Si se le hurta la información sobre la sexualidad, ésta quedará como algo de lo que no se puede hablar y se relacionará con lo prohibido.

Cuando se le enseña a nombrar las partes del cuerpo, conviene nombrar el sexo con las palabras ‘vagina’ y ‘pene’, evitando términos como ‘cosita’, ‘pito’, etc.

El niño tiene derecho a saber sobre el sexo en la medida en que lo desee, porque es el que marca la medida de su capacidad para entenderlo.

Si no se le informa como algo que le pertenece y que tendrá un desarrollo, se le impedirá vivir la sexualidad de una forma sana. Y además corre el riesgo de enterarse de forma errónea.

Háblales de sexo y amor 

Cuando un niño pregunta sobre el origen de su vida, hay que explicarle el acto sexual, pero hay que hablarle también de amor.

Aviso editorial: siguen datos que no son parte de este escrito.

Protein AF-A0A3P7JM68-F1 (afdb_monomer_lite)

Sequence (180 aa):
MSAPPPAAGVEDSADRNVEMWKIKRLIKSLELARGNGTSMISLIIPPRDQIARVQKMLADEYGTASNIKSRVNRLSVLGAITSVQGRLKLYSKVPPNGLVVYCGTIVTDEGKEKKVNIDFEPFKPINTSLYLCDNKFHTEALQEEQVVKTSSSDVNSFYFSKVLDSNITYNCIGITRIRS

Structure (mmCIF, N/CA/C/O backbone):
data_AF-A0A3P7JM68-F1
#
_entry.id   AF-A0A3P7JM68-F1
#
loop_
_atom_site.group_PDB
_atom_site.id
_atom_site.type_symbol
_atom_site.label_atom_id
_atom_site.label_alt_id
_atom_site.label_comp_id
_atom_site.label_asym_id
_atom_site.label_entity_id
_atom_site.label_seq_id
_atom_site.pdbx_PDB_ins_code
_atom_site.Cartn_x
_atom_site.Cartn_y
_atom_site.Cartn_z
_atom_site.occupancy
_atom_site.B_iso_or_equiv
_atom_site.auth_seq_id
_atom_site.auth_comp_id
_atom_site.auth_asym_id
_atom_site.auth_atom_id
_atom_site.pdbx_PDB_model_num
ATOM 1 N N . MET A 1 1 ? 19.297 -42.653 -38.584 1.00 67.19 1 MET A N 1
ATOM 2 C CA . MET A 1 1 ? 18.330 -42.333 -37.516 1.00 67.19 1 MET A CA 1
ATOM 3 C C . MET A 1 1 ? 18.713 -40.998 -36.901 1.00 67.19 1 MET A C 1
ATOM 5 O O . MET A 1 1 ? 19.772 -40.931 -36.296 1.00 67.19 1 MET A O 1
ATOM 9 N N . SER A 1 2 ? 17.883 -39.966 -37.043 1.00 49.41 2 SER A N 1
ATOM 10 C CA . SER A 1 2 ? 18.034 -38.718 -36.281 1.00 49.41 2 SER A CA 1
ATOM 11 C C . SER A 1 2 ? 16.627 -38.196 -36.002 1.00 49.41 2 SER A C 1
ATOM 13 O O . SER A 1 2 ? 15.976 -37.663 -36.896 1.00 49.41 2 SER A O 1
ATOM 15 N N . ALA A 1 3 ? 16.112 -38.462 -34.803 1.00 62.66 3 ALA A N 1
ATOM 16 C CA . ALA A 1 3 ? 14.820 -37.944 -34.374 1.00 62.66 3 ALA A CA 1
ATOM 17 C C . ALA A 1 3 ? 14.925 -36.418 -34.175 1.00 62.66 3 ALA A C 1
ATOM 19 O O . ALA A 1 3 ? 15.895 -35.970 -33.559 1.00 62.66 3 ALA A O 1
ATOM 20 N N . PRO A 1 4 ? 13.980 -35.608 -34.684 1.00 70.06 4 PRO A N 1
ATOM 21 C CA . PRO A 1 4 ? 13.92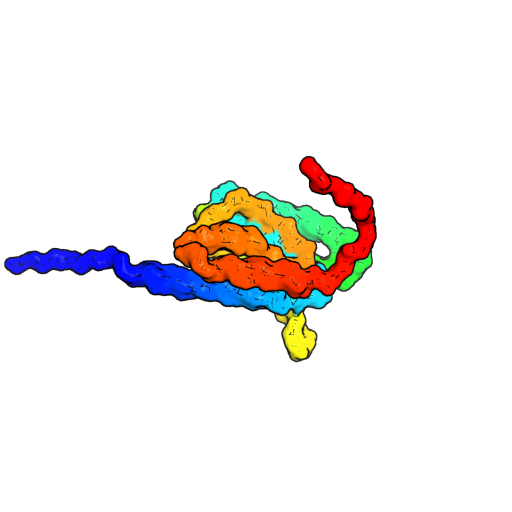9 -34.187 -34.359 1.00 70.06 4 PRO A CA 1
ATOM 22 C C . PRO A 1 4 ? 13.524 -33.987 -32.882 1.00 70.06 4 PRO A C 1
ATOM 24 O O . PRO A 1 4 ? 12.713 -34.761 -32.366 1.00 70.06 4 PRO A O 1
ATOM 27 N N . PRO A 1 5 ? 14.077 -32.977 -32.185 1.00 69.12 5 PRO A N 1
ATOM 28 C CA . PRO A 1 5 ? 13.752 -32.695 -30.788 1.00 69.12 5 PRO A CA 1
ATOM 29 C C . PRO A 1 5 ? 12.282 -32.257 -30.629 1.00 69.12 5 PRO A C 1
ATOM 31 O O . PRO A 1 5 ? 11.756 -31.563 -31.504 1.00 69.12 5 PRO A O 1
ATOM 34 N N . PRO A 1 6 ? 11.606 -32.632 -29.526 1.00 59.81 6 PRO A N 1
ATOM 35 C CA . PRO A 1 6 ? 10.227 -32.232 -29.270 1.00 59.81 6 PRO A CA 1
ATOM 36 C C . PRO A 1 6 ? 10.144 -30.719 -29.026 1.00 59.81 6 PRO A C 1
ATOM 38 O O . PRO A 1 6 ? 10.830 -30.171 -28.164 1.00 59.81 6 PRO A O 1
ATOM 41 N N . ALA A 1 7 ? 9.298 -30.042 -29.802 1.00 55.22 7 ALA A N 1
ATOM 42 C CA . ALA A 1 7 ? 9.001 -28.625 -29.650 1.00 55.22 7 ALA A CA 1
ATOM 43 C C . ALA A 1 7 ? 8.275 -28.371 -28.315 1.00 55.22 7 ALA A C 1
ATOM 45 O O . ALA A 1 7 ? 7.105 -28.712 -28.153 1.00 55.22 7 ALA A O 1
ATOM 46 N N . ALA A 1 8 ? 8.983 -27.770 -27.360 1.00 54.47 8 ALA A N 1
ATOM 47 C CA . ALA A 1 8 ? 8.418 -27.210 -26.139 1.00 54.47 8 ALA A CA 1
ATOM 48 C C . ALA A 1 8 ? 7.616 -25.941 -26.482 1.00 54.47 8 ALA A C 1
ATOM 50 O O . ALA A 1 8 ? 8.173 -24.995 -27.038 1.00 54.47 8 ALA A O 1
ATOM 51 N N . GLY A 1 9 ? 6.315 -25.914 -26.181 1.00 52.62 9 GLY A N 1
ATOM 52 C CA . GLY A 1 9 ? 5.515 -24.700 -26.395 1.00 52.62 9 GLY A CA 1
ATOM 53 C C . GLY A 1 9 ? 4.010 -24.778 -26.134 1.00 52.62 9 GLY A C 1
ATOM 54 O O . GLY A 1 9 ? 3.296 -23.884 -26.578 1.00 52.62 9 GLY A O 1
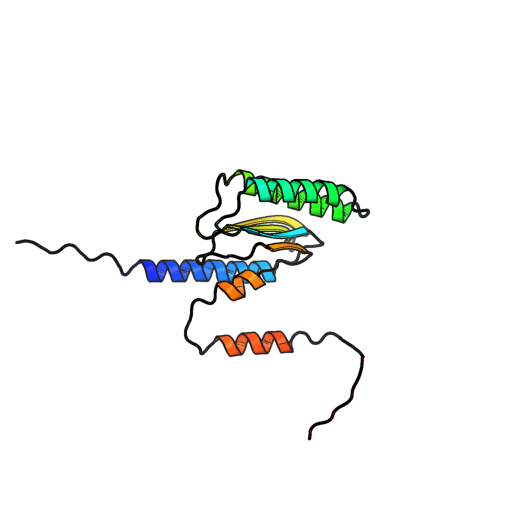ATOM 55 N N . VAL A 1 10 ? 3.495 -25.812 -25.456 1.00 52.72 10 VAL A N 1
ATOM 56 C CA . VAL A 1 10 ? 2.039 -25.960 -25.227 1.00 52.72 10 VAL A CA 1
ATOM 57 C C . VAL A 1 10 ? 1.648 -25.905 -23.738 1.00 52.72 10 VAL A C 1
ATOM 59 O O . VAL A 1 10 ? 0.504 -25.577 -23.427 1.00 52.72 10 VAL A O 1
ATOM 62 N N . GLU A 1 11 ? 2.583 -26.095 -22.802 1.00 51.25 11 GLU A N 1
ATOM 63 C CA . GLU A 1 11 ? 2.275 -26.126 -21.358 1.00 51.25 11 GLU A CA 1
ATOM 64 C C . GLU A 1 11 ? 2.045 -24.729 -20.734 1.00 51.25 11 GLU A C 1
ATOM 66 O O . GLU A 1 11 ? 1.185 -24.580 -19.870 1.00 51.25 11 GLU A O 1
ATOM 71 N N . ASP A 1 12 ? 2.639 -23.658 -21.278 1.00 57.66 12 ASP A N 1
ATOM 72 C CA . ASP A 1 12 ? 2.535 -22.296 -20.715 1.00 57.66 12 ASP A CA 1
ATOM 73 C C . ASP A 1 12 ? 1.117 -21.704 -20.679 1.00 57.66 12 ASP A C 1
ATOM 75 O O . ASP A 1 12 ? 0.860 -20.705 -20.008 1.00 57.66 12 ASP A O 1
ATOM 79 N N . SER A 1 13 ? 0.190 -22.214 -21.487 1.00 61.25 13 SER A N 1
ATOM 80 C CA . SER A 1 13 ? -1.151 -21.623 -21.599 1.00 61.25 13 SER A CA 1
ATOM 81 C C . SER A 1 13 ? -2.098 -22.085 -20.485 1.00 61.25 13 SER A C 1
ATOM 83 O O . SER A 1 13 ? -2.915 -21.293 -20.012 1.00 61.25 13 SER A O 1
ATOM 85 N N . ALA A 1 14 ? -1.938 -23.317 -19.995 1.00 62.81 14 ALA A N 1
ATOM 86 C CA . ALA A 1 14 ? -2.689 -23.816 -18.848 1.00 62.81 14 ALA A CA 1
ATOM 87 C C . ALA A 1 14 ? -2.218 -23.148 -17.546 1.00 62.81 14 ALA A C 1
ATOM 89 O O . ALA A 1 14 ? -3.050 -22.683 -16.763 1.00 62.81 14 ALA A O 1
ATOM 90 N N . ASP A 1 15 ? -0.904 -23.003 -17.365 1.00 68.56 15 ASP A N 1
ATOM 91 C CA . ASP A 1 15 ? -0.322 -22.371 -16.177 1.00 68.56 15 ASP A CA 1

Se recomienda contestar a esta pregunta remitiéndose al deseo de vivir del hijo, por ejemplo: ‘Tu querías nacer y nosotros queríamos tener un hijo. Nos encontramos los tres y tú comenzaste a crecer en mi vientre’. El acto sexual no lo explica todo. Si sólo les contamos la esfera fisiológica, convertimos, al cuerpo en mera carne.

Hablar con los hijos es conveniente siempre que ellos quieran, y hay que dejarlo cuando no deseen más información. Ellos la irán pidiendo según sea su maduración psicológica.

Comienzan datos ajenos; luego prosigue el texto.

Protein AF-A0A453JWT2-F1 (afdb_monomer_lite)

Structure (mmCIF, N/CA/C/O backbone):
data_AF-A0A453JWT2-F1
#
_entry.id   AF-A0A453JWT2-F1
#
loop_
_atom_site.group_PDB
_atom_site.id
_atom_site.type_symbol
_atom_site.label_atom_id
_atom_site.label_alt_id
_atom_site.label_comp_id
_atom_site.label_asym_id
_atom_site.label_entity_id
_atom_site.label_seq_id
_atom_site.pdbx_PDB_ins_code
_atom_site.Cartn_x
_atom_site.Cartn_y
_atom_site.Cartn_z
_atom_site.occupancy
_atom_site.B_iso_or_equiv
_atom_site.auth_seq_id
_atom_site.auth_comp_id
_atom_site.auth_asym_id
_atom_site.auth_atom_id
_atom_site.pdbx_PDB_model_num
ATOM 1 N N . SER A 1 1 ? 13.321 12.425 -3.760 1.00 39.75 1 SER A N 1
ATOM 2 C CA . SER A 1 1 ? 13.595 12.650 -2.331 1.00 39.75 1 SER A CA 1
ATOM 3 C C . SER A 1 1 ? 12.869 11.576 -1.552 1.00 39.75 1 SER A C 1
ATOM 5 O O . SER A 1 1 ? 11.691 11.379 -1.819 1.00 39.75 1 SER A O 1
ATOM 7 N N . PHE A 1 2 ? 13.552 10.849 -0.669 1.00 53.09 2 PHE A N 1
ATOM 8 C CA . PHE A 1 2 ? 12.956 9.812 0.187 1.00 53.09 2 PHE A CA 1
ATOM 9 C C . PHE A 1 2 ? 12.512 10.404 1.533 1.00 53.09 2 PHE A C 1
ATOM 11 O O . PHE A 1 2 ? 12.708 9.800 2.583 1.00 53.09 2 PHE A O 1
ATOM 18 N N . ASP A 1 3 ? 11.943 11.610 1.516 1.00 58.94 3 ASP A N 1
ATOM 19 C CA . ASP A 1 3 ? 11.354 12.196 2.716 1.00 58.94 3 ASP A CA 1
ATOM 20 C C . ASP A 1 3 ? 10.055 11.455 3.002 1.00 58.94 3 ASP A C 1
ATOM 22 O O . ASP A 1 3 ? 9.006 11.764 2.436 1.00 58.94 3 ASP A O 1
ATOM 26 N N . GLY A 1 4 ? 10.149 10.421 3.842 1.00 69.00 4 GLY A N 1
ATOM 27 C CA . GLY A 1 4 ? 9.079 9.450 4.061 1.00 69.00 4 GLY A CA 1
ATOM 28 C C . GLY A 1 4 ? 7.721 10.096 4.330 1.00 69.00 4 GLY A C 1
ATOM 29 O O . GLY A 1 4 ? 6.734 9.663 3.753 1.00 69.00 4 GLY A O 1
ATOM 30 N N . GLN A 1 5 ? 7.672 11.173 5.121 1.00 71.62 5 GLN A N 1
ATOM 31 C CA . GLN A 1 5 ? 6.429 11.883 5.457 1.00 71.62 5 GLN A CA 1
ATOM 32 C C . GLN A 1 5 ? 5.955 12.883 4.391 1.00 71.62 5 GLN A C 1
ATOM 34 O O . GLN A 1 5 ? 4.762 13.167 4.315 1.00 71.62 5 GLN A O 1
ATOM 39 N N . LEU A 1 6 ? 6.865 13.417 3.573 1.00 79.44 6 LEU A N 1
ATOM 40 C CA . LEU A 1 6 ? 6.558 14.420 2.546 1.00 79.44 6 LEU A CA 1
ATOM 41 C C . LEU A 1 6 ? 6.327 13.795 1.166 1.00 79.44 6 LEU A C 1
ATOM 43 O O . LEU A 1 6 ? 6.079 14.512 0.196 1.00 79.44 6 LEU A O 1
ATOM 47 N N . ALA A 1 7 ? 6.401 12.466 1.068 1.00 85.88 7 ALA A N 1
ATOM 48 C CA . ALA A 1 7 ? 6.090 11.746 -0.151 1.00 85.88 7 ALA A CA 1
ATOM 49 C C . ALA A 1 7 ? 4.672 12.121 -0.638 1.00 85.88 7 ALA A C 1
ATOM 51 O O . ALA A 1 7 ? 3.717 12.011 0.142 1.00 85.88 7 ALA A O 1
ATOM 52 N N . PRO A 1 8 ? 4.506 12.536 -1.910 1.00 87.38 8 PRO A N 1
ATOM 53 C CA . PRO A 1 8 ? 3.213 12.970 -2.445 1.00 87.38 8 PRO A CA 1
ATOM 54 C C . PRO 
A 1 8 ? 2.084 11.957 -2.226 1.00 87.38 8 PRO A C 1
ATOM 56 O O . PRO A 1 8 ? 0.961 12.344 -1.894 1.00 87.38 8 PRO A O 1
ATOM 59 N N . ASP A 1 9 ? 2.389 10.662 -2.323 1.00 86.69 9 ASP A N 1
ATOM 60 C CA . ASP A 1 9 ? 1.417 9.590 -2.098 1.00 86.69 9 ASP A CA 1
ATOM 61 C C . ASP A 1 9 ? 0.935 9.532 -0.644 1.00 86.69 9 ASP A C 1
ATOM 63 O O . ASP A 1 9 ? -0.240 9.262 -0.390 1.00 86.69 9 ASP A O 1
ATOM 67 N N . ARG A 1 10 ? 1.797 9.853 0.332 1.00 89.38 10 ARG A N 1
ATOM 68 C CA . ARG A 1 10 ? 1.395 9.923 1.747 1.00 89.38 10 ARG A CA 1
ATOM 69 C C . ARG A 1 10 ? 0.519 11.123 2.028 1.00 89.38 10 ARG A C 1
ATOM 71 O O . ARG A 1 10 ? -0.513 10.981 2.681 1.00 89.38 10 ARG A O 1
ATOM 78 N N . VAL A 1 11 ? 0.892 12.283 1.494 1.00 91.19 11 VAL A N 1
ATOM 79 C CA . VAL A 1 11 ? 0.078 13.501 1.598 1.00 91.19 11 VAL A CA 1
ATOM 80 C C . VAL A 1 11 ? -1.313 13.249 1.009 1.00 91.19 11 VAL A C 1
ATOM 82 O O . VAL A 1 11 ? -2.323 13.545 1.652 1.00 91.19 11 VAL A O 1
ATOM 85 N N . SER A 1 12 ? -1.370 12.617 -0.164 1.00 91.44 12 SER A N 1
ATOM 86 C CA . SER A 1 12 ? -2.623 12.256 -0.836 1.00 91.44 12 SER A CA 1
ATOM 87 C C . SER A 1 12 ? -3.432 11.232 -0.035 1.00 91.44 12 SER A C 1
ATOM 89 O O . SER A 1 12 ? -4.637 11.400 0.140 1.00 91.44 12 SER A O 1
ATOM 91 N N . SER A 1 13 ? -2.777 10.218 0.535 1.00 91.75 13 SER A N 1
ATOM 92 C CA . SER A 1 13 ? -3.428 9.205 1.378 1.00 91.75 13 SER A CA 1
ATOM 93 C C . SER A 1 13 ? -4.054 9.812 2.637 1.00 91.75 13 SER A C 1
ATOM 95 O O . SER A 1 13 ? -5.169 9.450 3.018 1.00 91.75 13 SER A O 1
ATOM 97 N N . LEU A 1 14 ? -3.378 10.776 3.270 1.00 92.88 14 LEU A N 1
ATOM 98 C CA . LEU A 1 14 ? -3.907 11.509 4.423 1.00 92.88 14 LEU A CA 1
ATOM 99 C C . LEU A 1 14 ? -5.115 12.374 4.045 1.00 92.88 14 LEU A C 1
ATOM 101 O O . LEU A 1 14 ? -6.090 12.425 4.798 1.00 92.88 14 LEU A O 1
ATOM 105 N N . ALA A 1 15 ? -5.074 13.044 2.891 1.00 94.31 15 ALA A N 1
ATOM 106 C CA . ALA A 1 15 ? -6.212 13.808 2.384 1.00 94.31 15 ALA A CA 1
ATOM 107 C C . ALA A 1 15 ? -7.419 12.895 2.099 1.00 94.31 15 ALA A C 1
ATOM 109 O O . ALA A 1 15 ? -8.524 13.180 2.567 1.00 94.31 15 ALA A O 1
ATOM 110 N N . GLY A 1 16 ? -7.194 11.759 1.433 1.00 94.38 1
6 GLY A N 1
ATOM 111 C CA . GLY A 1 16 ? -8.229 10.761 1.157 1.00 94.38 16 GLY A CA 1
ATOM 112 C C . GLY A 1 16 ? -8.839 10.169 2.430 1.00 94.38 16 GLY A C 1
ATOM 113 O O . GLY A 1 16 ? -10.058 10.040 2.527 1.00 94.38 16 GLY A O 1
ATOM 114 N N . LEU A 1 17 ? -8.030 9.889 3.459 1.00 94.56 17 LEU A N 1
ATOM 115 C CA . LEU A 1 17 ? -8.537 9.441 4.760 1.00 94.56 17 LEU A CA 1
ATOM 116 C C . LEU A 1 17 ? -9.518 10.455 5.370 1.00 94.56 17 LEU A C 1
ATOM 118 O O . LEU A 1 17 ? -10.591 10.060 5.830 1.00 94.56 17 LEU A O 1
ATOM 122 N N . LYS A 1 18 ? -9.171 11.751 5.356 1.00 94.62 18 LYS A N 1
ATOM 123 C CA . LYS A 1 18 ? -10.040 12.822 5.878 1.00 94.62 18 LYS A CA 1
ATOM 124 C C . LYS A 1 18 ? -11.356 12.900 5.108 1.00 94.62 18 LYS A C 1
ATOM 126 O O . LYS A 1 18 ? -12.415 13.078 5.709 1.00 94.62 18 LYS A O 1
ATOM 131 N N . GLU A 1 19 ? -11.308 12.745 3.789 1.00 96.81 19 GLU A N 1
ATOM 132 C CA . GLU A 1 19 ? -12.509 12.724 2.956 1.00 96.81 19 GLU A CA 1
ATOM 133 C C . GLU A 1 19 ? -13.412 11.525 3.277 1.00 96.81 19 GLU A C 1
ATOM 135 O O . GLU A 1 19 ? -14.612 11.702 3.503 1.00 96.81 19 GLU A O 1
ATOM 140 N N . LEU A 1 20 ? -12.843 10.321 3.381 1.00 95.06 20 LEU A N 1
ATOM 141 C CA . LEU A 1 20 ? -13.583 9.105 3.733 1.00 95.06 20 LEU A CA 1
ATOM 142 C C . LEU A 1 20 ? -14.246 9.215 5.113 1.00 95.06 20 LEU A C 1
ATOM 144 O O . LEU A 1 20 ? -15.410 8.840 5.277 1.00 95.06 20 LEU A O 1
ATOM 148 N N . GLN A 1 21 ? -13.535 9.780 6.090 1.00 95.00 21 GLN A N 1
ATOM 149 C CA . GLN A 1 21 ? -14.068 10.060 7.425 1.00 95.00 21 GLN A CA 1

Pero si pretenden conocer detalles de nuestra vida sexual, entonces hay que decirles que no les incumbe, pues pertenece al ámbito de nuestra intimidad.

De la misma forma, cuando comienzan a masturbarse, conviene informarles de que es algo para hacer en privado. Además de sexo, hay que hablarles de amor y de placer.

Cuestión de naturalidad

Es normal que los niños comiencen a hacer preguntas sobre el sexo a partir de los dos años. Si a los seis o siete no lo han hecho, hay que provocar momentos en que se les explique.

Hay que decirles que el acto sexual sólo puede realizarse cuando el cuerpo del niño ha alcanzado el estado adulto. Conviene señalarles que no se puede hacer con el hermano o con la hermana, con el padre o con la madre. Hay que hablarles de que el sexo es una conjunción de deseo, placer y amor.

Se debe contestar siempre de forma sencilla y clara a todas sus preguntas. No es conveniente escandalizarse por sus juegos. Si consideramos conveniente interrumpirles, hagámoslo de forma discreta, sin culpabilizarlos. La masturbación infantil es la manera que tienen de investigar su cuerpo.